My vision blurs momentarily. “What?”

“I am pregnant. I’ve known for a while now, and I’ve been trying to tell you, but never found the right moment.”

“How long—” my voice catches. I clear my throat and try again. “How long have you known?”

“I found out before we left for Paris.”

“Paris? You’ve known for a month and didn’t tell me?”

“Well, I wanted to wait and see where we stood before I told you. Judging by everything that has happened tonight, I think that was wise.”

“Paige, that’s not fair.”

“Whether it’s fair or not, it is.”

“And are you sure? You’ve gone to the doctor and got tested?” I ask as I collapse onto the couch.

“Yes, I am sure. I’m pregnant.”

“How did this even happen? We’ve always been so careful.”

“Well, contraception isn’t 100%. These things happen.”

“Didyou plan this?”

Her jaw flexes. “I know you’re in shock right now, so I’m going to pretend you didn’t just ask if I’m trying trap you.”

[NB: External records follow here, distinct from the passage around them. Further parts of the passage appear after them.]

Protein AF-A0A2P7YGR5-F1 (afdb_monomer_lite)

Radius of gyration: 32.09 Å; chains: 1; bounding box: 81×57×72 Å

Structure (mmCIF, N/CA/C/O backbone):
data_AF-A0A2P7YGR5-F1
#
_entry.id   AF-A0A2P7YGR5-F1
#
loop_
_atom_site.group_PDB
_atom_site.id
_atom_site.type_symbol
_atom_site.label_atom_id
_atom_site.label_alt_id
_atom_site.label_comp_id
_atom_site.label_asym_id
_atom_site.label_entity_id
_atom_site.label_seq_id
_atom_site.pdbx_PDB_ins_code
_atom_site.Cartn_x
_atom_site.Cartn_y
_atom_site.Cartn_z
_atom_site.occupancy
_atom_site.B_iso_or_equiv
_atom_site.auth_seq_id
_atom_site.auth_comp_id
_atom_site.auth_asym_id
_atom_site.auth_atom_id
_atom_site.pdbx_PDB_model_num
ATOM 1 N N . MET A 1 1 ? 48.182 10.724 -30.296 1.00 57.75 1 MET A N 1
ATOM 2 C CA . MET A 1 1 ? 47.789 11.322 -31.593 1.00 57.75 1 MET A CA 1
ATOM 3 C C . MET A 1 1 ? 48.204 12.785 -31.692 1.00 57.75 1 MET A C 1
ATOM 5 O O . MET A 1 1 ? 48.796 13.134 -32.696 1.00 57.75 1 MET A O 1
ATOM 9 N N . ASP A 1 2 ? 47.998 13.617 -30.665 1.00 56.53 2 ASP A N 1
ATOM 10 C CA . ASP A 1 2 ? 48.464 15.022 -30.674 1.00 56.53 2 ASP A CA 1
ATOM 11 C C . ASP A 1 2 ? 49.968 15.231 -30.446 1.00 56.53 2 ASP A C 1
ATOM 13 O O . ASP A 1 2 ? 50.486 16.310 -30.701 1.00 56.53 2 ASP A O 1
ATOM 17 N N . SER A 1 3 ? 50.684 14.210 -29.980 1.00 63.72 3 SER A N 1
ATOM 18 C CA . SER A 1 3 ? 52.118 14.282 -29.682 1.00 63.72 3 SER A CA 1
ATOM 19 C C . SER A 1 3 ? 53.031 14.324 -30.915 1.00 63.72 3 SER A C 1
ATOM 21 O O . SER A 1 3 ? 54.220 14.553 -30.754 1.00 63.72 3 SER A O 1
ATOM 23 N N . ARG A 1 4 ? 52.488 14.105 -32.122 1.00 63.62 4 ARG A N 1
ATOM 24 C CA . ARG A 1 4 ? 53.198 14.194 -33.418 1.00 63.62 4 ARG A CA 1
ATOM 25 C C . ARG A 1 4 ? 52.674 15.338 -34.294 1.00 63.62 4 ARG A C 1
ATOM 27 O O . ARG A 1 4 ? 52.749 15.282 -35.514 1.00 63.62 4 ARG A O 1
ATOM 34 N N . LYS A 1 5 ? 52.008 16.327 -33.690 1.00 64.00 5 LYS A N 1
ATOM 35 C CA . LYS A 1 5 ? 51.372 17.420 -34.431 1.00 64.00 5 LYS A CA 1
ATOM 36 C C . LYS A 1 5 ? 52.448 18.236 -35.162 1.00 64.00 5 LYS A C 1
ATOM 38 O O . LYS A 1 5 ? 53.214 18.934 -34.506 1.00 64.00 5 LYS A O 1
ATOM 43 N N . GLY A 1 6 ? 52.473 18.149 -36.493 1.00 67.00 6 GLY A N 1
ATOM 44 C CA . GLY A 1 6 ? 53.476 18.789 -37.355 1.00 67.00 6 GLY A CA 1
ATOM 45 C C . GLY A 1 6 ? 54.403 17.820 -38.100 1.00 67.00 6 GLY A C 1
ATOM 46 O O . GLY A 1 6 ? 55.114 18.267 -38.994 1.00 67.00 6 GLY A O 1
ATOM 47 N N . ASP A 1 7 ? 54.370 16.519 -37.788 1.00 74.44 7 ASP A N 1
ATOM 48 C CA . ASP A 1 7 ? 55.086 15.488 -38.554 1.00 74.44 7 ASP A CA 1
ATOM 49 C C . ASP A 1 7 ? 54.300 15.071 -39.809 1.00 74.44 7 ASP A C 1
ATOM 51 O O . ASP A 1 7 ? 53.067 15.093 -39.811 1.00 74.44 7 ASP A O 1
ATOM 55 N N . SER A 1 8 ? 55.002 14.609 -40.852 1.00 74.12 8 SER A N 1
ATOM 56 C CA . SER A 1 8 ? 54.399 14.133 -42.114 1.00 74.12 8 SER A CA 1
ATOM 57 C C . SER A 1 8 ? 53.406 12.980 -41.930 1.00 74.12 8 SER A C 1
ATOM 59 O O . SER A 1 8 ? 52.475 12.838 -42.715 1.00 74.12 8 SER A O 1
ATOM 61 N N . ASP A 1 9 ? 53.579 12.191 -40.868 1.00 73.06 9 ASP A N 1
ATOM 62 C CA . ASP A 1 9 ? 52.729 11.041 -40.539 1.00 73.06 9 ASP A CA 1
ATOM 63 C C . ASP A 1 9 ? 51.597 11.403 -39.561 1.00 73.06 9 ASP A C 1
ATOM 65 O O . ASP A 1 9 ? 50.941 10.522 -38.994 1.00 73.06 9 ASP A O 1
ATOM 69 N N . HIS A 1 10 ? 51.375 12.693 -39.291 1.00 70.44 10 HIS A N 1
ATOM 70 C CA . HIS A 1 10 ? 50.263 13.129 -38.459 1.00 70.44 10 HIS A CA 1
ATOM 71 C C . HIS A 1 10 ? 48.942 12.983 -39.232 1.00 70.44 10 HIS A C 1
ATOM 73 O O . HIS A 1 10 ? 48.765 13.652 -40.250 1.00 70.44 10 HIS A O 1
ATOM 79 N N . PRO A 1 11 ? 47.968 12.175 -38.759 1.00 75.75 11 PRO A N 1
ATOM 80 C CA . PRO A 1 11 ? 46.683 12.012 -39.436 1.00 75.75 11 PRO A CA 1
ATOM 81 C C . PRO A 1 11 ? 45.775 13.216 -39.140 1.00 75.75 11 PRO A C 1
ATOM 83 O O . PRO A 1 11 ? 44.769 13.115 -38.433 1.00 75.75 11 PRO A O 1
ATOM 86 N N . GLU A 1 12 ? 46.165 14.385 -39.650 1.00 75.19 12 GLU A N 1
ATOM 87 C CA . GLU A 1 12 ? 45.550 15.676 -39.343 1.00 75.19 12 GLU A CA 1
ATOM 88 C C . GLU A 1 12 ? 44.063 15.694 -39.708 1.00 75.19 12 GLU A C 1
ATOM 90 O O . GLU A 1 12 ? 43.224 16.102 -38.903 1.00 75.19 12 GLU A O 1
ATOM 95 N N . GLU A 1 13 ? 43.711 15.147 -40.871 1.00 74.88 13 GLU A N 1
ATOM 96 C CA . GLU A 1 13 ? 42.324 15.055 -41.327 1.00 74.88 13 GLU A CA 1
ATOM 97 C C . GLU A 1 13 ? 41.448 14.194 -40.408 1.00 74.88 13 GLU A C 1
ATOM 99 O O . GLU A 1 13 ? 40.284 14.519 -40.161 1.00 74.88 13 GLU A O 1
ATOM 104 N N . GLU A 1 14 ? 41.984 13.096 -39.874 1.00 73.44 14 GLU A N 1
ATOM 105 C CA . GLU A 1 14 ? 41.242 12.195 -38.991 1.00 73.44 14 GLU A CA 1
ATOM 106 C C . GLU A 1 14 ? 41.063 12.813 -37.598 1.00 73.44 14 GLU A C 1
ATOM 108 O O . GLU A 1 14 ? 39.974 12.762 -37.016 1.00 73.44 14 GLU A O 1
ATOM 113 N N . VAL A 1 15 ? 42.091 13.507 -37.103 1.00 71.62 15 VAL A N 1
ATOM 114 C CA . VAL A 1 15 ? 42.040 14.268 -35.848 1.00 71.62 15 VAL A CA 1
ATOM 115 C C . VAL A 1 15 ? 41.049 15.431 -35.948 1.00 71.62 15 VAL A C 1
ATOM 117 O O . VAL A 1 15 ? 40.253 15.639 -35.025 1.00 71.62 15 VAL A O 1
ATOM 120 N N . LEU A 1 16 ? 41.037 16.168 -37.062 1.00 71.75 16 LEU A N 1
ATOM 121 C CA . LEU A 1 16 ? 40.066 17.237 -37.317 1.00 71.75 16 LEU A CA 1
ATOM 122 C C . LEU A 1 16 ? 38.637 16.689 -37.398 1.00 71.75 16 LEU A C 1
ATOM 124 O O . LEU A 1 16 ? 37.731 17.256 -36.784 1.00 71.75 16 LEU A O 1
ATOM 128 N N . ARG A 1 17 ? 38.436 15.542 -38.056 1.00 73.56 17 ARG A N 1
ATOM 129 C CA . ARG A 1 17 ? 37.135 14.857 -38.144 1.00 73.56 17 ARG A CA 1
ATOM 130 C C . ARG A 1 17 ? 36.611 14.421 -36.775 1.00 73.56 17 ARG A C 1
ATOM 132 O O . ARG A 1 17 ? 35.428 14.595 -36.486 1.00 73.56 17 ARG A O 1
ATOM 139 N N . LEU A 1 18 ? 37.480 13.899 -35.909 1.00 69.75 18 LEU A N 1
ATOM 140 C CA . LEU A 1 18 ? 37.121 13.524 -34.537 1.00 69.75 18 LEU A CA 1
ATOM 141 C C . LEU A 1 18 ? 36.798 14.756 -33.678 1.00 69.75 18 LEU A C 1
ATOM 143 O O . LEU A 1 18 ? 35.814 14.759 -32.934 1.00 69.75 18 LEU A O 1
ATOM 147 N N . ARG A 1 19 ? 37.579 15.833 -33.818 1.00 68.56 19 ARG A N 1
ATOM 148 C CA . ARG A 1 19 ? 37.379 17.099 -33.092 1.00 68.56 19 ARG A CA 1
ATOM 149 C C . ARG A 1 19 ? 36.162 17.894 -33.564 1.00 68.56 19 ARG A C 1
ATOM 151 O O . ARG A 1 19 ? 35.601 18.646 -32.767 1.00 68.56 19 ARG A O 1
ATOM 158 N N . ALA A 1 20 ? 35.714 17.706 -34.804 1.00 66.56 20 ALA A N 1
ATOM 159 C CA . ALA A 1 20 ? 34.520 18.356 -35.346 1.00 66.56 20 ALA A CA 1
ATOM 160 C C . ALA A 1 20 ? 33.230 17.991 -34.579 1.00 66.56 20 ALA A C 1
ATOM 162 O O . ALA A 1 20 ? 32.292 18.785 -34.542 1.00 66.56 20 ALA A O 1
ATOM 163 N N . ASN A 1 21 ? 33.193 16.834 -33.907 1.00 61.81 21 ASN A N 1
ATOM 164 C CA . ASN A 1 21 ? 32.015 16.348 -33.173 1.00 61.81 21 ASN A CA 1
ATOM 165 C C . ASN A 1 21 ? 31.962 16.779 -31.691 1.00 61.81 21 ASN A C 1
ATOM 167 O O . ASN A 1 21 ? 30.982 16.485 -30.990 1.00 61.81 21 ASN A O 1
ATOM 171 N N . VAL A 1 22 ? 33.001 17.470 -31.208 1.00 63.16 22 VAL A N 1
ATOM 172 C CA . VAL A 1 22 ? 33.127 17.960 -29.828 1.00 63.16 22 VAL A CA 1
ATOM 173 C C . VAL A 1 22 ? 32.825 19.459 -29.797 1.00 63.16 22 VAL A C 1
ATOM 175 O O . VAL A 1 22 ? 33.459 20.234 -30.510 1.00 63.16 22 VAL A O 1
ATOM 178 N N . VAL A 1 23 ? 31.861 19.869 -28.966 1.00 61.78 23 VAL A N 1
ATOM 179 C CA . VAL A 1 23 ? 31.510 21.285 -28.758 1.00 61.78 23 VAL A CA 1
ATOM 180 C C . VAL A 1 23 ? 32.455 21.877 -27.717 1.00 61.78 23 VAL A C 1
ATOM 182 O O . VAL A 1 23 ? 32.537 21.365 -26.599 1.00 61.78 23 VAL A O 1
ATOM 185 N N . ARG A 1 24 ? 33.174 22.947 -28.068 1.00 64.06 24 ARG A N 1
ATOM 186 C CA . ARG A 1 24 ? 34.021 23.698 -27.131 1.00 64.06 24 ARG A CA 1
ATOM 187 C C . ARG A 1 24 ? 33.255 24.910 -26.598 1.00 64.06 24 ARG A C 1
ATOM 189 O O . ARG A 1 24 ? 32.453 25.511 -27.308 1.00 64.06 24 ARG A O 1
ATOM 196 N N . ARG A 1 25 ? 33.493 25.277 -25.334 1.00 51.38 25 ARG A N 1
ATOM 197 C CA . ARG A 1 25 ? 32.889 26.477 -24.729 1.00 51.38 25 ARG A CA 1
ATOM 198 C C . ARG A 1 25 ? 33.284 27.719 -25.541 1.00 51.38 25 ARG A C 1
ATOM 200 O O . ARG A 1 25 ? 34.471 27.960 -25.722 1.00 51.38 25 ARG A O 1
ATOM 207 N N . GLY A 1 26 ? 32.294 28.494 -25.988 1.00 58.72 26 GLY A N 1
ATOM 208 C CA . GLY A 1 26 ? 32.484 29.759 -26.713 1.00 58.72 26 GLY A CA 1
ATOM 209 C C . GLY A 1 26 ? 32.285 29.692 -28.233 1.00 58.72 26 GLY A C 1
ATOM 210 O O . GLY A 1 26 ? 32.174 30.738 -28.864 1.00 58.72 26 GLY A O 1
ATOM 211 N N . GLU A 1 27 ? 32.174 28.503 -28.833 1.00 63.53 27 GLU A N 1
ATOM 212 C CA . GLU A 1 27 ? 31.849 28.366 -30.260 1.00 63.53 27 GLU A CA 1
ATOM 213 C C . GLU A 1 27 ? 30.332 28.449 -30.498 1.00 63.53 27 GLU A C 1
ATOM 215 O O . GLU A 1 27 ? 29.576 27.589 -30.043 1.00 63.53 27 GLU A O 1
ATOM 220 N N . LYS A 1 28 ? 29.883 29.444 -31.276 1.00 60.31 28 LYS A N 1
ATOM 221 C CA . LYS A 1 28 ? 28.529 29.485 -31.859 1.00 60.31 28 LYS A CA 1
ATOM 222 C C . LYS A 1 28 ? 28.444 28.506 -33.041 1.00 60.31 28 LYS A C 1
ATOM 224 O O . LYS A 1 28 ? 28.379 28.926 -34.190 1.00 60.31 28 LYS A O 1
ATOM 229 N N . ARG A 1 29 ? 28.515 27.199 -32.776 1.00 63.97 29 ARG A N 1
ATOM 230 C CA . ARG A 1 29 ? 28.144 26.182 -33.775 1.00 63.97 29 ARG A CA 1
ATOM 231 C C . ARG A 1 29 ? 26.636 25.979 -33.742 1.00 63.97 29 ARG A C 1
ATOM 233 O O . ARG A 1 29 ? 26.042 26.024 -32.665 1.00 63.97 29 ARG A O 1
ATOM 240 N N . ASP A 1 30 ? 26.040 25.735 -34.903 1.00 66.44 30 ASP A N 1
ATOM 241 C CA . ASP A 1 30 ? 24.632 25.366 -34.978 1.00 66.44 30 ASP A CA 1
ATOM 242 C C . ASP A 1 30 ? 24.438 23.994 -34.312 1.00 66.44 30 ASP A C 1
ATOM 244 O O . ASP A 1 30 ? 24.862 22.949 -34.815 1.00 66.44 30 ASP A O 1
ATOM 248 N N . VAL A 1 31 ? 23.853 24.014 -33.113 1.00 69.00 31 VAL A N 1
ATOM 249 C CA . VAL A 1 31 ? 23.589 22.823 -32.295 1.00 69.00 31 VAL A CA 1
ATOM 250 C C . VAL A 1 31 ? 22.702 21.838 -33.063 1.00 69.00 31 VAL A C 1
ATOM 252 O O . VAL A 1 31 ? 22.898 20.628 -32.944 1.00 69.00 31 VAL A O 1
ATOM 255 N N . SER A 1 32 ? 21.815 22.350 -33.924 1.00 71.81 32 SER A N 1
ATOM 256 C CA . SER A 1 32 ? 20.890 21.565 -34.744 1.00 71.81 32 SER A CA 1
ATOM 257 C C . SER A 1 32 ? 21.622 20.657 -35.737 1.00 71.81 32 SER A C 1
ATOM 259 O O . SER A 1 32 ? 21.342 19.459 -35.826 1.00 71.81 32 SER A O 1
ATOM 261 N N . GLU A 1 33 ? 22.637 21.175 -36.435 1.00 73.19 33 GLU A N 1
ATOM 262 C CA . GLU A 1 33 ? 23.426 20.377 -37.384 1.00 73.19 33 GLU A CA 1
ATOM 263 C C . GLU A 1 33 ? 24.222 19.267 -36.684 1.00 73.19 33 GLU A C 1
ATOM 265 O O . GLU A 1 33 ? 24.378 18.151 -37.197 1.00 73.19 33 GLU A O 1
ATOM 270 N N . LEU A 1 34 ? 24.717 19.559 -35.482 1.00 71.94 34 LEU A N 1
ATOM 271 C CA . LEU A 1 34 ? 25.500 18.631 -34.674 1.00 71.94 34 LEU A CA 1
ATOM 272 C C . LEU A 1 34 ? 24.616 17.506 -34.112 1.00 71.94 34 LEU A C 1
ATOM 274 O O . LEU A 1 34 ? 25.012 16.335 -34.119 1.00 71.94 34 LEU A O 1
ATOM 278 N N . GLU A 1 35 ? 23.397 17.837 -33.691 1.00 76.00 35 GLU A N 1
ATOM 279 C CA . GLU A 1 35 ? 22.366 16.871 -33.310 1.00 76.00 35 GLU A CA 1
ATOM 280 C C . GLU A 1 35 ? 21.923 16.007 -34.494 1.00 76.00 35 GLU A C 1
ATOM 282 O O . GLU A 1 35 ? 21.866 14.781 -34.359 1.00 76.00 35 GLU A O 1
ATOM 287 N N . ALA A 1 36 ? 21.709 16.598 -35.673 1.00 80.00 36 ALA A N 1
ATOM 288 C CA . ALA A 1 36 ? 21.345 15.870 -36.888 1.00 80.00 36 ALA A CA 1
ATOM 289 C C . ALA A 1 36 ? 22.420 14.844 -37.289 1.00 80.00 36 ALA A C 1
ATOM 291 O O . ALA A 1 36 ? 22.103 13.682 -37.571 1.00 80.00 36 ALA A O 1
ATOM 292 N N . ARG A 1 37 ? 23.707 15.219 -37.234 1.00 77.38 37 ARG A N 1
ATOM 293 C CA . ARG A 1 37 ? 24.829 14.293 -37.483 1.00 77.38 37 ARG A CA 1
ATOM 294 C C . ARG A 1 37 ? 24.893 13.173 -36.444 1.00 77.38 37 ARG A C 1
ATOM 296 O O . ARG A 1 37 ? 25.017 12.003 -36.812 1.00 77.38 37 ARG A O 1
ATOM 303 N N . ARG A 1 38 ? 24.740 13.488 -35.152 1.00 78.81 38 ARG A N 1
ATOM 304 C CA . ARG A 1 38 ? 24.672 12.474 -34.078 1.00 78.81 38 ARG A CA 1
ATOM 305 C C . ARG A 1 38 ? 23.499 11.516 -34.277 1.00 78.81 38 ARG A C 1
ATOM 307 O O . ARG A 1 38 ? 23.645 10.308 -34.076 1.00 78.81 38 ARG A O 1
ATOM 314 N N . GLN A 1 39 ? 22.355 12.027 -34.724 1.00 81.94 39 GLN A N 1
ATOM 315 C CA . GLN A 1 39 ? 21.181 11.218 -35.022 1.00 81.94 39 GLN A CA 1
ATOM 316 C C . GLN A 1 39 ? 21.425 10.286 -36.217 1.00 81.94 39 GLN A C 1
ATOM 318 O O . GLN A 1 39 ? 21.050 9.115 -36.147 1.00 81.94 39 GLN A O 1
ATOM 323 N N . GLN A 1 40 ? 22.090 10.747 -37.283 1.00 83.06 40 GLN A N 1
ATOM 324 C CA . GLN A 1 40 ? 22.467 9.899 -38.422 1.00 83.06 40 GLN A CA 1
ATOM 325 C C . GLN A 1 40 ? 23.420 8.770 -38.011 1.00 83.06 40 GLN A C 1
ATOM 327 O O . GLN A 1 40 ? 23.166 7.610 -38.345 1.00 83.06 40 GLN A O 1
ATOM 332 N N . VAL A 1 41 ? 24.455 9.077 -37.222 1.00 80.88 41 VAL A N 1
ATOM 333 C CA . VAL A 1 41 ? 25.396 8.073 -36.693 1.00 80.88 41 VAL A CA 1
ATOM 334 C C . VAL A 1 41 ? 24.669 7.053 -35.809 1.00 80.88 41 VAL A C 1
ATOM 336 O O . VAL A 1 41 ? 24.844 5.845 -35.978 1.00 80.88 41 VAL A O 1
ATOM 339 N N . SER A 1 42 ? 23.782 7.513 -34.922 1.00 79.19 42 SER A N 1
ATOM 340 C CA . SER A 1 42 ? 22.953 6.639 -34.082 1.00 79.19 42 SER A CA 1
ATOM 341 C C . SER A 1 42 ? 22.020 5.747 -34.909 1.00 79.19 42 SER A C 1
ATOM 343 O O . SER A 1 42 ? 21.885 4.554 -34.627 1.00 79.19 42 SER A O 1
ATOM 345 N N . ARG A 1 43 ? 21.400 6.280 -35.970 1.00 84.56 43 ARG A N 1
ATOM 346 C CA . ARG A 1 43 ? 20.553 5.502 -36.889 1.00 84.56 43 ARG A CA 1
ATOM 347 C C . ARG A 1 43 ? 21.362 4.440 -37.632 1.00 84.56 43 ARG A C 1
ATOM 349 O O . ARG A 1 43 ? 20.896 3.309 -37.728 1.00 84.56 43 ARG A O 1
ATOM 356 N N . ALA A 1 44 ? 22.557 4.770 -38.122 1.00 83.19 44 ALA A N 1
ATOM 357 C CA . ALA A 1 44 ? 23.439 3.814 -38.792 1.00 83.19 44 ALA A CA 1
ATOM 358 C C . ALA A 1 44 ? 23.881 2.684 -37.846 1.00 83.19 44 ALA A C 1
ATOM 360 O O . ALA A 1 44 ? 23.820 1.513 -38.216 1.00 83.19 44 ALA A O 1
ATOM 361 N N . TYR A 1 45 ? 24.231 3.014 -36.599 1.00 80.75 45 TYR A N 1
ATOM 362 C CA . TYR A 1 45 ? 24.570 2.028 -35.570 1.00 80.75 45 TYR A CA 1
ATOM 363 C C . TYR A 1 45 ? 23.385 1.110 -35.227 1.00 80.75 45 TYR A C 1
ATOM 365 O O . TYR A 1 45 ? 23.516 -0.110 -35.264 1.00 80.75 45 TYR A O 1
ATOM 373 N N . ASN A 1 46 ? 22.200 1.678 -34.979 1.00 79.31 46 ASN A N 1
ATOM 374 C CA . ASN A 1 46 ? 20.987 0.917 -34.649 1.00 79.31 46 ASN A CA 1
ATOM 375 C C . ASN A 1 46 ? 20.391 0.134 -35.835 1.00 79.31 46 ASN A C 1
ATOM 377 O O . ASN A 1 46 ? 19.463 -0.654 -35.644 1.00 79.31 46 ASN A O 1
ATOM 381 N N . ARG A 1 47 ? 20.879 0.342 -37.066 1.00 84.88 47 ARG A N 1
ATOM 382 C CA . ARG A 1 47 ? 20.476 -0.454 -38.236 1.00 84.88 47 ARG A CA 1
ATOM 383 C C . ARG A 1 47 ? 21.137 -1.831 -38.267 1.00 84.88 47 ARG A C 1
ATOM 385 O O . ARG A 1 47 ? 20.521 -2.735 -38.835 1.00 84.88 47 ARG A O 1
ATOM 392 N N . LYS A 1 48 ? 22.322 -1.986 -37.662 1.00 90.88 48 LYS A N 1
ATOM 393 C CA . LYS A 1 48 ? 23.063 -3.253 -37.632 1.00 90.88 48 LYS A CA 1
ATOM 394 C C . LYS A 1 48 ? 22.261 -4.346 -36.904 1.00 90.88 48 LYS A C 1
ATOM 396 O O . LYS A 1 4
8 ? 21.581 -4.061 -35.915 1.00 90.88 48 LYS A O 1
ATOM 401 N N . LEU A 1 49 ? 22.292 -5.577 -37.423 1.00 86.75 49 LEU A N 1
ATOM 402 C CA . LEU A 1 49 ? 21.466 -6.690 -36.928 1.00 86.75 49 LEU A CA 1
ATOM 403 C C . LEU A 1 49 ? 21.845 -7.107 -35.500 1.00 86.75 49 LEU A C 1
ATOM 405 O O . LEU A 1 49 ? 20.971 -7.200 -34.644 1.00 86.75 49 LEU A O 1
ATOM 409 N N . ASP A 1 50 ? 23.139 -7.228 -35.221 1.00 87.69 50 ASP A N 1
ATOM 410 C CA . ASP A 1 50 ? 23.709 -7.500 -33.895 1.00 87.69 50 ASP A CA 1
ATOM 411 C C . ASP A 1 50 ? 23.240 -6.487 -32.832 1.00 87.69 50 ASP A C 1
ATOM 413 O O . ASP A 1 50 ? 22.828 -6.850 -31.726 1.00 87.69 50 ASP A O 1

“I’m not implying—” I lose the will to converse mid-sentence so I stop talking altogether.

I stare off into space for what feels like an eternity to me, and also to Paige it would seem, because she says, “I can tell this is a lot of information for you to process right now. I’ll give you some time to think about it and then we can talk.”

She turns around and begins to walk out of my apartment. I want to stop her, but I can’t bring my body to stand up from where I’m sitting or even call out to her.

Then she is gone and I am alone.

Paige is pregnant.

I have a son with Felicity.

Two children.

This time last month I had no children. Now I have two.

I had always wanted a family. In fact, that’s one of the reasons marrying Felicity sounded like a good idea. However, at my age, I figured the possibility of any of that happening was slim to none. I had made my peace with that, but here I am having to rejig the image I had of the rest of my life.

Things are changing so fast. Paige is right. This is way too much information coming at me all at once. I need time to process. I need time to think about what all this means, because it’s definitely going to affect my life in a huge way.

I loved my father, but he was the definition of an absentee parent. My dad was the best dad when he was around, but those instances were few and far between. It’s why I am so close to my mother. She was the only one ever there. I swore to myself that if I ever had children I would make myself available in a way I could only have dreamed of as a child.

How am I going to be able to do that now for both of these children? How am I going to split my attention between TJ and the baby Paige is carrying? Especially considering that both children’s mothers want nothing to do with me?